**Task details:** Produce word for word the lines of the data below running from the one that has "ATOM 105 C C" to the one that has "ATOM 121 O O", inclusive, and no others.

**Provided material:**
━━━
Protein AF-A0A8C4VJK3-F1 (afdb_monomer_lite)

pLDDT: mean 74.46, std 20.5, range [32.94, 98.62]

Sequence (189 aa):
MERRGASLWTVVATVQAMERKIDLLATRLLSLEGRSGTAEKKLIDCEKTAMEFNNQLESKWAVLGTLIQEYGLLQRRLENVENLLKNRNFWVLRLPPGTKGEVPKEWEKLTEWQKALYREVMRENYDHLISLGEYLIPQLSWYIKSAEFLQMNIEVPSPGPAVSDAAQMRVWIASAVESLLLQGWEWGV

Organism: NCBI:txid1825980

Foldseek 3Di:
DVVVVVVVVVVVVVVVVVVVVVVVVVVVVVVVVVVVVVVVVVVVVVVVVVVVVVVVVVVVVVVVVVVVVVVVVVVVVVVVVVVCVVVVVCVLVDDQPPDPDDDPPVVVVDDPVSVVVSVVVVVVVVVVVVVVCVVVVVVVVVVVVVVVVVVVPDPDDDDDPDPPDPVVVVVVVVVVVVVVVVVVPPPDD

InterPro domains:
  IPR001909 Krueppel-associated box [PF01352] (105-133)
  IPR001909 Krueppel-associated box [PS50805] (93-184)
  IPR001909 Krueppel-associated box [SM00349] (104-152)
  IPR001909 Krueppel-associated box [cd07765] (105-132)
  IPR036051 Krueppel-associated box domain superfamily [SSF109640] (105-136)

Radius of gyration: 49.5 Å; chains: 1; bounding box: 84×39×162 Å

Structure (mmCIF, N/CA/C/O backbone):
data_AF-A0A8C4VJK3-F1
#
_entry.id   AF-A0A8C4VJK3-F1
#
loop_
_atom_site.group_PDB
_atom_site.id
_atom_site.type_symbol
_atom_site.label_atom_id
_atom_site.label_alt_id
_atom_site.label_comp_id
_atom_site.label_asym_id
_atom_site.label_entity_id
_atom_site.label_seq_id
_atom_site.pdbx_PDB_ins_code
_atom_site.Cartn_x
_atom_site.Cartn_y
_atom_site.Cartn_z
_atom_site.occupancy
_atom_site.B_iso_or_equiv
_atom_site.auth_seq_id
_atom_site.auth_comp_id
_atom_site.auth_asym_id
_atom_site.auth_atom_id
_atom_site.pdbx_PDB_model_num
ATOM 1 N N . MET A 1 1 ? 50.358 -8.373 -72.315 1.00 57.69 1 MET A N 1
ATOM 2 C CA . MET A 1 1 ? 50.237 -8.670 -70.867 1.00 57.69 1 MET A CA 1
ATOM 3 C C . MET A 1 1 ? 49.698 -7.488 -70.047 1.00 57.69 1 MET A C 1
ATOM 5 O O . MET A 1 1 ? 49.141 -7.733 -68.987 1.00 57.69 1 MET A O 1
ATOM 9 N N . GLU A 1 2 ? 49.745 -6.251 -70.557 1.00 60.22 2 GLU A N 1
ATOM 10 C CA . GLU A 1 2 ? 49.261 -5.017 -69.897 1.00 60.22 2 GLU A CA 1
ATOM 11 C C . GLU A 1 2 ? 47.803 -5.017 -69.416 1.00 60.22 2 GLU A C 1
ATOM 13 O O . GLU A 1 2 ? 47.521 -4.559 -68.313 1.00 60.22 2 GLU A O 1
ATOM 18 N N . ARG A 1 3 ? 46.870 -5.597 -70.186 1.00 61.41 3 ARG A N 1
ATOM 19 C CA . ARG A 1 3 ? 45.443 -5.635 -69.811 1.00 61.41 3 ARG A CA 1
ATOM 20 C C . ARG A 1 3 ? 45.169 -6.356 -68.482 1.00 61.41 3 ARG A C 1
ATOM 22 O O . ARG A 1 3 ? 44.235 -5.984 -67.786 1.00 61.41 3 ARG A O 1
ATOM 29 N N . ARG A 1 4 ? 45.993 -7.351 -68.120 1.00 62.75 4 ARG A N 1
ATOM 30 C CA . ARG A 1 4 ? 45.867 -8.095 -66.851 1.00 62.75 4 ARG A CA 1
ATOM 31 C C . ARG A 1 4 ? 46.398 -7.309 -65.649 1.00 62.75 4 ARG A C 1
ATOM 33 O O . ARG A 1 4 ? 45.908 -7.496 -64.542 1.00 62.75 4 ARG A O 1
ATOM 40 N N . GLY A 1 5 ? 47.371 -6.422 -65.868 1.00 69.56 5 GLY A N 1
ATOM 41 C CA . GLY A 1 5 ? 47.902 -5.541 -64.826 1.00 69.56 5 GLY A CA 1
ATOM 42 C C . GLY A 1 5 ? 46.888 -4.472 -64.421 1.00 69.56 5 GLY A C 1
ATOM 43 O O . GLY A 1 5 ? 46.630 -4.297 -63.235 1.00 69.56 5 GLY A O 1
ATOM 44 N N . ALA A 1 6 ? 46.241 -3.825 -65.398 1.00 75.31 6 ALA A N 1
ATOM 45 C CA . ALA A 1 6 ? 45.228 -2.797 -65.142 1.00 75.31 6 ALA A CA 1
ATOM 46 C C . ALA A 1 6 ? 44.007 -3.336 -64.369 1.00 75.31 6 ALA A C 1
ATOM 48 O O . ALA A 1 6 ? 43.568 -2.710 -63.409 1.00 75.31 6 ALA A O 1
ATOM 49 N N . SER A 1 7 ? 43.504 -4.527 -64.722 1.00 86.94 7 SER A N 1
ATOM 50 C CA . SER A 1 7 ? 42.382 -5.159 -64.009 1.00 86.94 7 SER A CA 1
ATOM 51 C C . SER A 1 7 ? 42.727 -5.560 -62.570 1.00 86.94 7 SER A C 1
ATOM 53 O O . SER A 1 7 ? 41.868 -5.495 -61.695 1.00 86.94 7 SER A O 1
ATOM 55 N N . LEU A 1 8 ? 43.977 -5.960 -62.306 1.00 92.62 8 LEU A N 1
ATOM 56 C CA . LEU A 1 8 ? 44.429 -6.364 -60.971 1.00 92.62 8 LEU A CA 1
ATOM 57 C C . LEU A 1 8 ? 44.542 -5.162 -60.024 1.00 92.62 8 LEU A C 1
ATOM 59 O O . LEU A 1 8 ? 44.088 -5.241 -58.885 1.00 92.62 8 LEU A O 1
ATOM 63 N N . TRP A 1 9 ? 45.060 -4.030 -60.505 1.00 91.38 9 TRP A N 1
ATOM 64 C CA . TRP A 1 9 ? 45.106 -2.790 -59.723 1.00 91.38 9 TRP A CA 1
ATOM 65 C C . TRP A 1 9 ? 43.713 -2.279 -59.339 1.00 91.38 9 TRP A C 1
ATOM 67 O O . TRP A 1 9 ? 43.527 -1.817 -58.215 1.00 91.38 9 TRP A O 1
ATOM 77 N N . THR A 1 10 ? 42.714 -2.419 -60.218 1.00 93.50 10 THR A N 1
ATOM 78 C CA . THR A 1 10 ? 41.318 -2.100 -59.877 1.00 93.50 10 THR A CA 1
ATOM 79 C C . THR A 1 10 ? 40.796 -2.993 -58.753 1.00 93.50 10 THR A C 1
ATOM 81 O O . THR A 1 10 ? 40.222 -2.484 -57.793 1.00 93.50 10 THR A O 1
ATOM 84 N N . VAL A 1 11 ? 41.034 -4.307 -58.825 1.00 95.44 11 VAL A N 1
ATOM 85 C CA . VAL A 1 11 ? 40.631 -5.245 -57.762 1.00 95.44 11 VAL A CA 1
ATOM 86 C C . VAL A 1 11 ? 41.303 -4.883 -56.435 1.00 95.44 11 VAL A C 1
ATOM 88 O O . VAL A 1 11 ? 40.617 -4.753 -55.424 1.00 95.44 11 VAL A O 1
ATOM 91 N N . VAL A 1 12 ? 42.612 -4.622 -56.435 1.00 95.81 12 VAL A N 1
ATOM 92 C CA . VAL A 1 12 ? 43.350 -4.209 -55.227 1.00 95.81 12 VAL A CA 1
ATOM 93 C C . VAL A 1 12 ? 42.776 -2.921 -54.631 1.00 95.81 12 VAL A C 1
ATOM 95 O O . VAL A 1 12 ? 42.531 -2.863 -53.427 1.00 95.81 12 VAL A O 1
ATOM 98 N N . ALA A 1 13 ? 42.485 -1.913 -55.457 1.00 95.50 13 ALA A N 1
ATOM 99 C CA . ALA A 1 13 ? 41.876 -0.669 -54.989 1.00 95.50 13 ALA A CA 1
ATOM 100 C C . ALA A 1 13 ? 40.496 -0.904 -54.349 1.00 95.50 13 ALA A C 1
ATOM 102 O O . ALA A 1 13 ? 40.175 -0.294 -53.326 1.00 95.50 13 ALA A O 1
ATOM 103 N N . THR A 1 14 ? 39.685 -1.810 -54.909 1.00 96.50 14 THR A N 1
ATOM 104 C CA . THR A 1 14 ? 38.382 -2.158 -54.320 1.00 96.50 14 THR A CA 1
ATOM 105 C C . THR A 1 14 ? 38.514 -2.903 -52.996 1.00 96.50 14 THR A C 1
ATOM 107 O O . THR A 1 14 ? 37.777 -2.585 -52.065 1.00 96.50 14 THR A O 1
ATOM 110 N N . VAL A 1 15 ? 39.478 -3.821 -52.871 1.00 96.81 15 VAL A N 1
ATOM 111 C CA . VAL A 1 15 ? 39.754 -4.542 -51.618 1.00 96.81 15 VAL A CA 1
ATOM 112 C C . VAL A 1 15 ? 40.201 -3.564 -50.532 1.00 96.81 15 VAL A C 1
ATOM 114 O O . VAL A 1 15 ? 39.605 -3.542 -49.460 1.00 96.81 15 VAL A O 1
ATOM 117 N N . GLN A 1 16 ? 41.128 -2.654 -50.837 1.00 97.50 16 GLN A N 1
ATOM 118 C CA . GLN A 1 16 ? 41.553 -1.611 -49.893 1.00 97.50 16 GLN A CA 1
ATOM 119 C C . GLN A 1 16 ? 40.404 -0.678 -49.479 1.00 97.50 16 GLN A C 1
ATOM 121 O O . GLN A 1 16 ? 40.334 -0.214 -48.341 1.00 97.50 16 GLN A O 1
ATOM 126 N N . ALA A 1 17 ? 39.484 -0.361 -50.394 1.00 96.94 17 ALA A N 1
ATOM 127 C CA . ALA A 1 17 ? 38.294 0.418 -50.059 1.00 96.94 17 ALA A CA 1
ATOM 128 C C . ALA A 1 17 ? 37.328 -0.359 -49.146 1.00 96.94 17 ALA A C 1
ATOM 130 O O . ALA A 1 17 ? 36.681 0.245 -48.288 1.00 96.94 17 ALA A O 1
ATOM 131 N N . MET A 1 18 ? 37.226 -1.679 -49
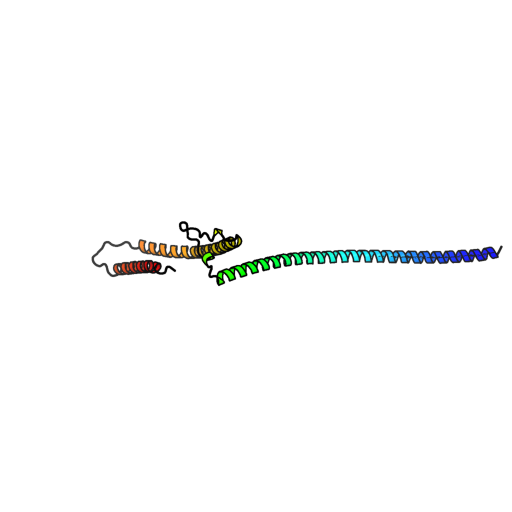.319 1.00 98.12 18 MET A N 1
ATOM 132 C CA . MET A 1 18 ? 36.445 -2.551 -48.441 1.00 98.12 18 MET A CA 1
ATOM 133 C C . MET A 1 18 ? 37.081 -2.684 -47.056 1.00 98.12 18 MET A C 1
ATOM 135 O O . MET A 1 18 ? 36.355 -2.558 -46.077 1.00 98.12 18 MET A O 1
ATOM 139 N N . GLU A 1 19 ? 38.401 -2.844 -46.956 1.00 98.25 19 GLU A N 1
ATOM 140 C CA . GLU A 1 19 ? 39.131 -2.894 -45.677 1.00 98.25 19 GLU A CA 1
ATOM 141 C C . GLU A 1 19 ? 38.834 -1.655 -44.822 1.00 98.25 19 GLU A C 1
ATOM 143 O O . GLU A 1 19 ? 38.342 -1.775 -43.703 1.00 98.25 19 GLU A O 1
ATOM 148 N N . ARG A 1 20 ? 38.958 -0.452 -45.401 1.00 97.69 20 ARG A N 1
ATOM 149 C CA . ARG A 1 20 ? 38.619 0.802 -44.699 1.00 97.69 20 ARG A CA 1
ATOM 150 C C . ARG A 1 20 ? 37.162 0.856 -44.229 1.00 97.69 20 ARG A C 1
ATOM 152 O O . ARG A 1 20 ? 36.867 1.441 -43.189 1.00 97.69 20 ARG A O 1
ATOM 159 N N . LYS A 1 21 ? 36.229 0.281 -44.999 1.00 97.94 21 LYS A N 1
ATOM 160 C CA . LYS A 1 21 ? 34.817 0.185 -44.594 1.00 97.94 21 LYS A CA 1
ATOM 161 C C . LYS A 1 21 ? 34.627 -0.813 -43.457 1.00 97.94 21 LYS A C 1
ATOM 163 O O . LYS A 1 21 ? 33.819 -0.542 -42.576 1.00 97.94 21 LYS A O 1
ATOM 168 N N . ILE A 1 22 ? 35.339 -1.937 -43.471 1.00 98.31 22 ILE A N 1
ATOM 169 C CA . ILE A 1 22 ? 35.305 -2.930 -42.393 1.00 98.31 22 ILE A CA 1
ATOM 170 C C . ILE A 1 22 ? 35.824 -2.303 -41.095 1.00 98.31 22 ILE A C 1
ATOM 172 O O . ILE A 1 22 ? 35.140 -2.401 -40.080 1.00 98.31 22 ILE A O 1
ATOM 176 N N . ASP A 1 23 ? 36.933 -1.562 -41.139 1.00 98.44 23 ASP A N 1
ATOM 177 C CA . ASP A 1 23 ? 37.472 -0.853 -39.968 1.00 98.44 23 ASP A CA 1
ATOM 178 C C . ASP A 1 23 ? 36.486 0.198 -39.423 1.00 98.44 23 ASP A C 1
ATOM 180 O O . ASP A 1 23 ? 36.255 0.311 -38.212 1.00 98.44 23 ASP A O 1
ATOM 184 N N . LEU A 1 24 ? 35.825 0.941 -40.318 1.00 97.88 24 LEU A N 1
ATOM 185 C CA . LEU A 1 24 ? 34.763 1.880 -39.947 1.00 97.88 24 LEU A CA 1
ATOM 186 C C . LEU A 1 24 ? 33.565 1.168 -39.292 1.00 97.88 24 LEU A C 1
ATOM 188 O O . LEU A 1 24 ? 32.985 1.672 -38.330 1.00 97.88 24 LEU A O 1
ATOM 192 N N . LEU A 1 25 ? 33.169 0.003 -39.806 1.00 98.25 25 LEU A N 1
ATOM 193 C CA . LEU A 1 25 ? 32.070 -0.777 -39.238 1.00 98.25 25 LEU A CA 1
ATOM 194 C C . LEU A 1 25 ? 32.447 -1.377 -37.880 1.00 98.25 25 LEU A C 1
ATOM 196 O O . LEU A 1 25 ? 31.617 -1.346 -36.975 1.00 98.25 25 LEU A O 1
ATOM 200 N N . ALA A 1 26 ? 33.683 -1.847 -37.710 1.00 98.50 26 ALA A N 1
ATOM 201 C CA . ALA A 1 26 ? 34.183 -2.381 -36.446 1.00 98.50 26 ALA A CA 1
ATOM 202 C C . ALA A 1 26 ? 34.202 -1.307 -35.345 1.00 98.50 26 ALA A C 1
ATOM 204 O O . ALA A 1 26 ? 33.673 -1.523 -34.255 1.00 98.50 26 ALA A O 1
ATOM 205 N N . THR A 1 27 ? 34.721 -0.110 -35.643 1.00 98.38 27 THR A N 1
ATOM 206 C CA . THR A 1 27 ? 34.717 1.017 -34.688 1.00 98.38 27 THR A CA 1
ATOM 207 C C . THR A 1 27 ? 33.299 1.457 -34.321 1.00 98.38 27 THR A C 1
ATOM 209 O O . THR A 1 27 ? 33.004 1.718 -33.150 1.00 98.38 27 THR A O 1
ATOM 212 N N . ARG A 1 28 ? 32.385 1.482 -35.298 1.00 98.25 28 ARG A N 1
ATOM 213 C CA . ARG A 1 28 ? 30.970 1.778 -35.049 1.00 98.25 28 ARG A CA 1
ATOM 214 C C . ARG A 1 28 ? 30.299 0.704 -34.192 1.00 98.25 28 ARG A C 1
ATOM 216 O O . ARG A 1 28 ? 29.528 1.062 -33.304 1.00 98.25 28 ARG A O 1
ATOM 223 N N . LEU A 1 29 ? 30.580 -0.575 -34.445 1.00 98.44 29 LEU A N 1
━━━
**Solution for this problem:**
ATOM 105 C C . THR A 1 14 ? 38.514 -2.903 -52.996 1.00 96.50 14 THR A C 1
ATOM 107 O O . THR A 1 14 ? 37.777 -2.585 -52.065 1.00 96.50 14 THR A O 1
ATOM 110 N N . VAL A 1 15 ? 39.478 -3.821 -52.871 1.00 96.81 15 VAL A N 1
ATOM 111 C CA . VAL A 1 15 ? 39.754 -4.542 -51.618 1.00 96.81 15 VAL A CA 1
ATOM 112 C C . VAL A 1 15 ? 40.201 -3.564 -50.532 1.00 96.81 15 VAL A C 1
ATOM 114 O O . VAL A 1 15 ? 39.605 -3.542 -49.460 1.00 96.81 15 VAL A O 1
ATOM 117 N N . GLN A 1 16 ? 41.128 -2.654 -50.837 1.00 97.50 16 GLN A N 1
ATOM 118 C CA . GLN A 1 16 ? 41.553 -1.611 -49.893 1.00 97.50 16 GLN A CA 1
ATOM 119 C C . GLN A 1 16 ? 40.404 -0.678 -49.479 1.00 97.50 16 GLN A C 1
ATOM 121 O O . GLN A 1 16 ? 40.334 -0.214 -48.341 1.00 97.50 16 GLN A O 1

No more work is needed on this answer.